Como facilmente se aufere, inexiste algo mais fascinante e ao mesmo tempo misterioso que o fenômeno criminal. Não obstante, por vezes, o fato revele simplicidade, pode ele ensejar configurações que aguçam a mais excepcional das inteligências. O crime acontece no ventre social, porém, deve-se considerá-lo como um fenômeno eminentemente humano, afinal, o crime nasce com a humanidade.

Houve já quem considerou o crime um fato normal, inerente à própria existência humana. O crime como fenômeno social e, portanto, humano, deve ser estudado à luz da natureza desse ser complexo cuja dignidade transcende superficiais conceitos legais estabelecidos em épocas de lógica pouco democrática. Veja-se que o delito não só é um fenômeno social normal, como também cumpre outra função importante, qual seja, a de manter aberto o canal de transformações de que a sociedade precisa.

Afirmar-se que o ser humano tem livre-arbítrio sobre seus atos, podendo posicionar-se ou não, de acordo com a lei - sem uma coerente e necessária observação de fatores criminogenéticos, vindos da própria constituição do delinquente ou do meio social em que vive -, pode conduzir a um infecundo e arbitrário Direito Penal das presunções, mecanismo odioso do ponto de vista democrático. Maior relevo se dá a essa questão quando associada à discussão da assistência familiar aos “pequeninos”, vulneráveis, seres humanos em formação, cujo contexto importa, especialmente, em realizar o “amanhã”, o futuro da sociedade.

 Nessa linha, o tratamento penal da família é incompatível com os postulados de racionalidade que devem informar os atos do governo em um Estado Democrático de Direito, ao se instituir no campo da intimidade e da vida privada, em cujo âmbito é vedado ao Estado e, portanto, ao Direito penetrar. É cediça, portanto, a grande e fundamental importância da família (como bem jurídico-penal) para o Direito e para a sociedade, especialmente em relação ao menor - que de tão valorosa e essencial -, é digna da utilização das mais eficazes “ferramentas” jurídicas para sua tutela. O que deve ser feito, porém, com a devida racionalidade, a fim de que os excessos protecionistas não acabem tornando-se prejudiciais.

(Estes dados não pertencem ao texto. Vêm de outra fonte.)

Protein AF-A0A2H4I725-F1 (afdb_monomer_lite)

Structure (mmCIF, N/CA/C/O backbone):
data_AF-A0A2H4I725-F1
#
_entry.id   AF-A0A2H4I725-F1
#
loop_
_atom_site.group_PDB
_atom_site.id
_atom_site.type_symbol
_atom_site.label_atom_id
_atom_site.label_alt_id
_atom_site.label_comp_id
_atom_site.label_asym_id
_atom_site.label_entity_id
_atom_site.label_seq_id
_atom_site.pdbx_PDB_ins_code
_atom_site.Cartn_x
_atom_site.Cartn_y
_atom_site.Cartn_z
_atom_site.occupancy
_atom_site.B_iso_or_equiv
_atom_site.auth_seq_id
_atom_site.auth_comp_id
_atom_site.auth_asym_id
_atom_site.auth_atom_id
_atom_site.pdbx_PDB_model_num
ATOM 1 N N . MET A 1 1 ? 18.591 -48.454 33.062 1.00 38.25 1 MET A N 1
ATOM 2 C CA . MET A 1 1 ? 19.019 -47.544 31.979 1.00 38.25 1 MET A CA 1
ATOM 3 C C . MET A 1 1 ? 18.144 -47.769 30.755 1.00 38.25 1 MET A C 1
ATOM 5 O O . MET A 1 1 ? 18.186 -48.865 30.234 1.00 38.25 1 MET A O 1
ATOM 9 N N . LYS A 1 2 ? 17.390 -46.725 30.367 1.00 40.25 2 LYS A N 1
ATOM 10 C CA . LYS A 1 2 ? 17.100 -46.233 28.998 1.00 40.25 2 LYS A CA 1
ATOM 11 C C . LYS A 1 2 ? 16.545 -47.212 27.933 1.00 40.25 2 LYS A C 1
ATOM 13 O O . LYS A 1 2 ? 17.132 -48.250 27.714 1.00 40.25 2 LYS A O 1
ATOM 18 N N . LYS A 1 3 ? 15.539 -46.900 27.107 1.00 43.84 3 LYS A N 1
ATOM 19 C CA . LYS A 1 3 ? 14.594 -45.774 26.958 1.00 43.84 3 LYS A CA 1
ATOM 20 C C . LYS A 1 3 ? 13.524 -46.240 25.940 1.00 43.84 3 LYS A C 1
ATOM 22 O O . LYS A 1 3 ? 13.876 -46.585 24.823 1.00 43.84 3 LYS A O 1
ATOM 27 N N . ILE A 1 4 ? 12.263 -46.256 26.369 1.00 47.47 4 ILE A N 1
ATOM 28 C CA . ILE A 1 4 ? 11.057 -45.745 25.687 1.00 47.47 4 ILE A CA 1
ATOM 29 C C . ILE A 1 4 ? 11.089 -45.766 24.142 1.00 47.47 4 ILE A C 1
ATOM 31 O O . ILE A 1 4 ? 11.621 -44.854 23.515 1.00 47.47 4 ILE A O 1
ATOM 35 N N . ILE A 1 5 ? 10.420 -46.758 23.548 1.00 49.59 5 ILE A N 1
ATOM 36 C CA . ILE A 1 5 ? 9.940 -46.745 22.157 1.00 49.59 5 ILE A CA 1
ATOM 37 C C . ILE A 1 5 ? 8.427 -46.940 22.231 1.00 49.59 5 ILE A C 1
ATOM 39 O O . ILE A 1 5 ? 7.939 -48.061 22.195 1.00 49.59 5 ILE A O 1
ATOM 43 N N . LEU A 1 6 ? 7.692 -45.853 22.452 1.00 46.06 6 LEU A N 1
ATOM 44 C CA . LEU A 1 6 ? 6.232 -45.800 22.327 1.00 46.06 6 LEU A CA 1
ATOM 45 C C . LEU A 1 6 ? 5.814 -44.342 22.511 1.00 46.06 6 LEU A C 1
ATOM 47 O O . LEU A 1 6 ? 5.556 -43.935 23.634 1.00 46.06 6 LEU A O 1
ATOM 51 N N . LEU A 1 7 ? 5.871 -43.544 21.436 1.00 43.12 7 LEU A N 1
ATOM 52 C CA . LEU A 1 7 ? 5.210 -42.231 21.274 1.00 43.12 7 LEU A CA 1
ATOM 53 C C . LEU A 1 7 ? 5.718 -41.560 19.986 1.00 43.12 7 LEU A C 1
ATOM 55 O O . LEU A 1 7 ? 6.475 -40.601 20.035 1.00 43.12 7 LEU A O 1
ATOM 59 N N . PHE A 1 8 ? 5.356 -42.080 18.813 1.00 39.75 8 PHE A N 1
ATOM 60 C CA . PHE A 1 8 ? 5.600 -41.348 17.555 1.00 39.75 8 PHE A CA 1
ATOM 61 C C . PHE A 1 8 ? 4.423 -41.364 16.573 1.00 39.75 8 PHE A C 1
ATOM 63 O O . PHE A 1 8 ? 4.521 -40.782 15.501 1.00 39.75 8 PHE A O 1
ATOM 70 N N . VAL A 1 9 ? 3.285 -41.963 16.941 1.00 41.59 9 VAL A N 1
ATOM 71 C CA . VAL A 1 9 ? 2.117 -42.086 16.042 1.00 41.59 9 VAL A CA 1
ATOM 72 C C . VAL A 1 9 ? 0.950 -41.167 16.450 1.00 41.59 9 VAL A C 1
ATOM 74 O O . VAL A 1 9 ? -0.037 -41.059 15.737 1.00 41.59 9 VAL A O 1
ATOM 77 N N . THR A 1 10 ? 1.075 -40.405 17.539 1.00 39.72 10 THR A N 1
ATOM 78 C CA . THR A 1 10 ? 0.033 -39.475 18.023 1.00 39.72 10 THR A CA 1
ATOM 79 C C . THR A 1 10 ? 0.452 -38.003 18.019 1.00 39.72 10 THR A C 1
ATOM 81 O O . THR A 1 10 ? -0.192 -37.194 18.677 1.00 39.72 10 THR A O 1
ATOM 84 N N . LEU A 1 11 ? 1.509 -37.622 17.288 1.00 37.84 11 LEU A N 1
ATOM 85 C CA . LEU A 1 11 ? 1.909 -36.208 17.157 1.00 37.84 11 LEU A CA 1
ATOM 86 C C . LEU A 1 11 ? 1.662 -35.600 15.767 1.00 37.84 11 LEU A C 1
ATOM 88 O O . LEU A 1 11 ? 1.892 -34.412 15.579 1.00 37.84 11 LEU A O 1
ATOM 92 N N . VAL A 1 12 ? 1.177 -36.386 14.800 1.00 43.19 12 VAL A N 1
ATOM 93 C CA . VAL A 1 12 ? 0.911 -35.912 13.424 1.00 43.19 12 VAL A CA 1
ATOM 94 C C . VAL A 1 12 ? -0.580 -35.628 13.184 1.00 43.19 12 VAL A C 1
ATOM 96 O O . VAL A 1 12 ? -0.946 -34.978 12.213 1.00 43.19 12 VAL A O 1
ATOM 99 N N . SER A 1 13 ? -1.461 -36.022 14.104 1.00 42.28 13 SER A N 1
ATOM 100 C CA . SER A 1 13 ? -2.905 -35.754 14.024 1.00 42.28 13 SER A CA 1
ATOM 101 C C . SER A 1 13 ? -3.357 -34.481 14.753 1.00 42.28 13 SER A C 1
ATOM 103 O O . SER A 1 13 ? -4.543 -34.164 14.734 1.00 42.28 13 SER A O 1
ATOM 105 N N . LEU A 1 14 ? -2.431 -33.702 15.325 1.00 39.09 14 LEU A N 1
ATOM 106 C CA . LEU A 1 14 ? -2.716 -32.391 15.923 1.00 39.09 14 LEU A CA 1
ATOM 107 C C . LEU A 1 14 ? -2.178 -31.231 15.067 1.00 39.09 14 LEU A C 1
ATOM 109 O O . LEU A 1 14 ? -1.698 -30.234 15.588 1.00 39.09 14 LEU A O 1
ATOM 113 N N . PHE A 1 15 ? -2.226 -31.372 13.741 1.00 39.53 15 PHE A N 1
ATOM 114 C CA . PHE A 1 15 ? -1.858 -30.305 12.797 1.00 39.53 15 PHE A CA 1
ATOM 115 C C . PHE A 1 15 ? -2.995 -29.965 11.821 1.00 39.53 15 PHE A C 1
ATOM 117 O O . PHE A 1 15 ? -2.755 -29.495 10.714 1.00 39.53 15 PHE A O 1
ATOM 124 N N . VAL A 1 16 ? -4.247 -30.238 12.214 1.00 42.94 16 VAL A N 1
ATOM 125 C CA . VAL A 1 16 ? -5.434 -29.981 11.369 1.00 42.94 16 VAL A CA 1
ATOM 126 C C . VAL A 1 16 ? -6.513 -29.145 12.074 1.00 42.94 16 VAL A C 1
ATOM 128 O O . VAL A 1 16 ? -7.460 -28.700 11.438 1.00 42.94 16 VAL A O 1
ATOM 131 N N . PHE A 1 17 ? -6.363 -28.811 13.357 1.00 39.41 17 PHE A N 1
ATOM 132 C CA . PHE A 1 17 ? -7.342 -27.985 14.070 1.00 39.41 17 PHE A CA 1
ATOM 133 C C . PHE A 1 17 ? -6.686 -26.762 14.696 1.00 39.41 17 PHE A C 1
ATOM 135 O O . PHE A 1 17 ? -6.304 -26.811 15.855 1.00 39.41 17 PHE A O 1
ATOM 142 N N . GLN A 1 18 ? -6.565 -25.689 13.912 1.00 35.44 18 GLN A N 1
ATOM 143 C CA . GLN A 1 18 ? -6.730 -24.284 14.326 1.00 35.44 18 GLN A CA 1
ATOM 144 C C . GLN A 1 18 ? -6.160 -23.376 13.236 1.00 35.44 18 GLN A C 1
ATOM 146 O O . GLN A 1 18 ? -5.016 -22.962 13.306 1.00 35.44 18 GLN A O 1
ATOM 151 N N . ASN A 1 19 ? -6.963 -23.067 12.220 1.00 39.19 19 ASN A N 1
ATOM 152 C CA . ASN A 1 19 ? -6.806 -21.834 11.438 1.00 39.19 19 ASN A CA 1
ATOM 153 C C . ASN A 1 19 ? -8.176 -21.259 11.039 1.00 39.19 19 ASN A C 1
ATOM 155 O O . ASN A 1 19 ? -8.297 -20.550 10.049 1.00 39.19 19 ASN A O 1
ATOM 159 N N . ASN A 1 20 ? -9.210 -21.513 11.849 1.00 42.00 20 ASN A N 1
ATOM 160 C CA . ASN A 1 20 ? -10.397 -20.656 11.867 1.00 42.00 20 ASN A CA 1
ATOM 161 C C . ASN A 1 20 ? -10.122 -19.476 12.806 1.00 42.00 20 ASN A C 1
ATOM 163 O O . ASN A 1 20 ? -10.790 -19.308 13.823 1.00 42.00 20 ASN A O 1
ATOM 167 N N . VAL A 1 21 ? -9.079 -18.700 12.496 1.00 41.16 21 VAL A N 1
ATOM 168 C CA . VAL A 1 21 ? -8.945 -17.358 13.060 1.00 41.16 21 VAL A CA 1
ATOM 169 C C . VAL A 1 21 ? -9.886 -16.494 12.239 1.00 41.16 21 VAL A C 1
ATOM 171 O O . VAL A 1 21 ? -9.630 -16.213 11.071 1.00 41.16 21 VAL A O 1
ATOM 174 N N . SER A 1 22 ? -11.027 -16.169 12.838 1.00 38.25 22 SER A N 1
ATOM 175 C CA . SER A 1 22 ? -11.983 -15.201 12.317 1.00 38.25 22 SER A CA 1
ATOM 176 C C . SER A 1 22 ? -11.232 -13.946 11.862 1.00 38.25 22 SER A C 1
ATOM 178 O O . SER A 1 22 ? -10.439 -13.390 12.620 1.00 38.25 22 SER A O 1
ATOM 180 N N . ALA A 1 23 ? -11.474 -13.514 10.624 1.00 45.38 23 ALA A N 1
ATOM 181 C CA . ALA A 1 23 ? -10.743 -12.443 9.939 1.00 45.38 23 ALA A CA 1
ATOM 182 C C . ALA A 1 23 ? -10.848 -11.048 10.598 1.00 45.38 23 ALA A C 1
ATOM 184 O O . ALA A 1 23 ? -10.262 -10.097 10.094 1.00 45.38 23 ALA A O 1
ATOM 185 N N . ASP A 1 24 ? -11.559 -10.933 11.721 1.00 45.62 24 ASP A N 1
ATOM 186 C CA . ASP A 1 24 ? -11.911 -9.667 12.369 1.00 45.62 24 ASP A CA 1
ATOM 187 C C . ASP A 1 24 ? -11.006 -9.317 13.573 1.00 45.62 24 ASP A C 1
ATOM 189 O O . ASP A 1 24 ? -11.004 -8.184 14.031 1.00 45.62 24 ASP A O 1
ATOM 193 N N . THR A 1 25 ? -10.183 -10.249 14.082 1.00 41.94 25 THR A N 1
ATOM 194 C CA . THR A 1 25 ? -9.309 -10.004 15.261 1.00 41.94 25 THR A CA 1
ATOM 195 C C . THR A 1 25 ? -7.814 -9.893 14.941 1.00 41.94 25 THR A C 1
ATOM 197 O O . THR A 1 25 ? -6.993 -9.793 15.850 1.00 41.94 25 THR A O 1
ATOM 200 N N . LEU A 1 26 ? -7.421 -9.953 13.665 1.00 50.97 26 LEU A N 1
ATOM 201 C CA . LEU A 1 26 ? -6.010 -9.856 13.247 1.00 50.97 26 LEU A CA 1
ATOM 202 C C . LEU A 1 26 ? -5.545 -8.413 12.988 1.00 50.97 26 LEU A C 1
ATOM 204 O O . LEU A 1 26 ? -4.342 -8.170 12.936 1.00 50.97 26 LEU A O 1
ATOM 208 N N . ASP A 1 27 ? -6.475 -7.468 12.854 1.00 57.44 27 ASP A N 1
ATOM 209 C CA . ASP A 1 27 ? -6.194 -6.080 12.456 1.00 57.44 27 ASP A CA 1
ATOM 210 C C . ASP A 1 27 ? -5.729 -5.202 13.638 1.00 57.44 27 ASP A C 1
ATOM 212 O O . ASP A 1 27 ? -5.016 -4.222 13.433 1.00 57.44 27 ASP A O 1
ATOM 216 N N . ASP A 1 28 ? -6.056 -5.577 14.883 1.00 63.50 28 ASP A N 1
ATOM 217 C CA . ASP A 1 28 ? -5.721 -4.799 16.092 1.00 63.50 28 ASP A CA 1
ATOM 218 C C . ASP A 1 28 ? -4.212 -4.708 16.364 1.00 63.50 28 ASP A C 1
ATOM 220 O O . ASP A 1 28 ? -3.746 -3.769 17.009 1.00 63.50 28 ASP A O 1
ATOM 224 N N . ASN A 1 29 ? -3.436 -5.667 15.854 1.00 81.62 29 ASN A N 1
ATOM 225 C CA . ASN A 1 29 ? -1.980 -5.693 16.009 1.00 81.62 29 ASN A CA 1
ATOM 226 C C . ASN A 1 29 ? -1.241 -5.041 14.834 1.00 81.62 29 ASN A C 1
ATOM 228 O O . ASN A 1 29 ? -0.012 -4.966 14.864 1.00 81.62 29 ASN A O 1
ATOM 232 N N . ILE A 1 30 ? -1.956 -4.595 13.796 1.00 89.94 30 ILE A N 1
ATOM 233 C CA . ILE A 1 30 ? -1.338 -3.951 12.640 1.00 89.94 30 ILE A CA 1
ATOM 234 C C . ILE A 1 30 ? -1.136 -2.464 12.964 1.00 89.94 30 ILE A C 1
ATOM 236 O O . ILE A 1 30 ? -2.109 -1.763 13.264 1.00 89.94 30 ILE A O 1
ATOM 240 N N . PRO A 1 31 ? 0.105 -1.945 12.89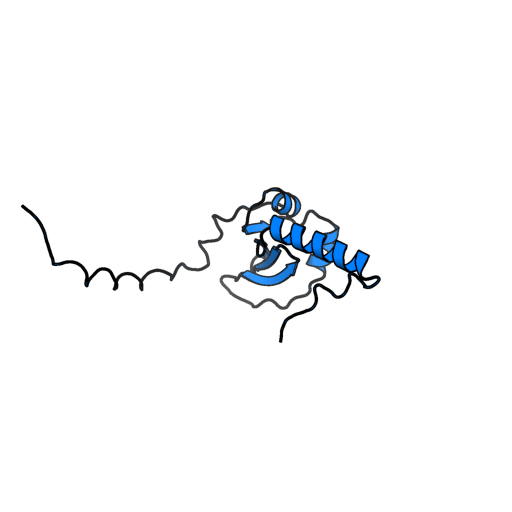2 1.00 93.88 31 PRO A N 1
ATOM 241 C CA . PRO A 1 31 ? 0.381 -0.540 13.155 1.00 93.88 31 PRO A CA 1
ATOM 242 C C . PRO A 1 31 ? -0.469 0.389 12.279 1.00 93.88 31 PRO A C 1
ATOM 244 O O . PRO A 1 31 ? -0.621 0.165 11.074 1.00 93.88 31 PRO A O 1
ATOM 247 N N . GLN A 1 32 ? -1.000 1.453 12.885 1.00 94.06 32 GLN A N 1
ATOM 248 C CA . GLN A 1 32 ? -1.778 2.479 12.190 1.00 94.06 32 GLN A CA 1
ATOM 249 C C . GLN A 1 32 ? -0.970 3.774 12.120 1.00 94.06 32 GLN A C 1
ATOM 251 O O . GLN A 1 32 ? -0.566 4.297 13.156 1.00 94.06 32 GLN A O 1
ATOM 256 N N . MET A 1 33 ? -0.731 4.287 10.915 1.00 95.25 33 MET A N 1
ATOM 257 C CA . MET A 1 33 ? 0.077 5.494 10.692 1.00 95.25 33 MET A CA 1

Assim sendo, com fulcro na relação de desproporção existente entre gravidade do fato (crime de abandono material) e gravidade da pena (criminalização do abandono material), propugna-se, neste estudo, que a tutela à família seja dada, em especial, mediante a descriminalização do delito insculpido no art. 246, do Código Penal, uma vez que não há correlação protetora entre a família e a criminalização de tais condutas, pois tal cominação, a pretexto de salvaguardá-la, presta-se somente a segregar a manchar os lações fraternos, uma vez que a polícia e a justiça, pouco ou nada têm a contribuir com a formação e restruturação familiar.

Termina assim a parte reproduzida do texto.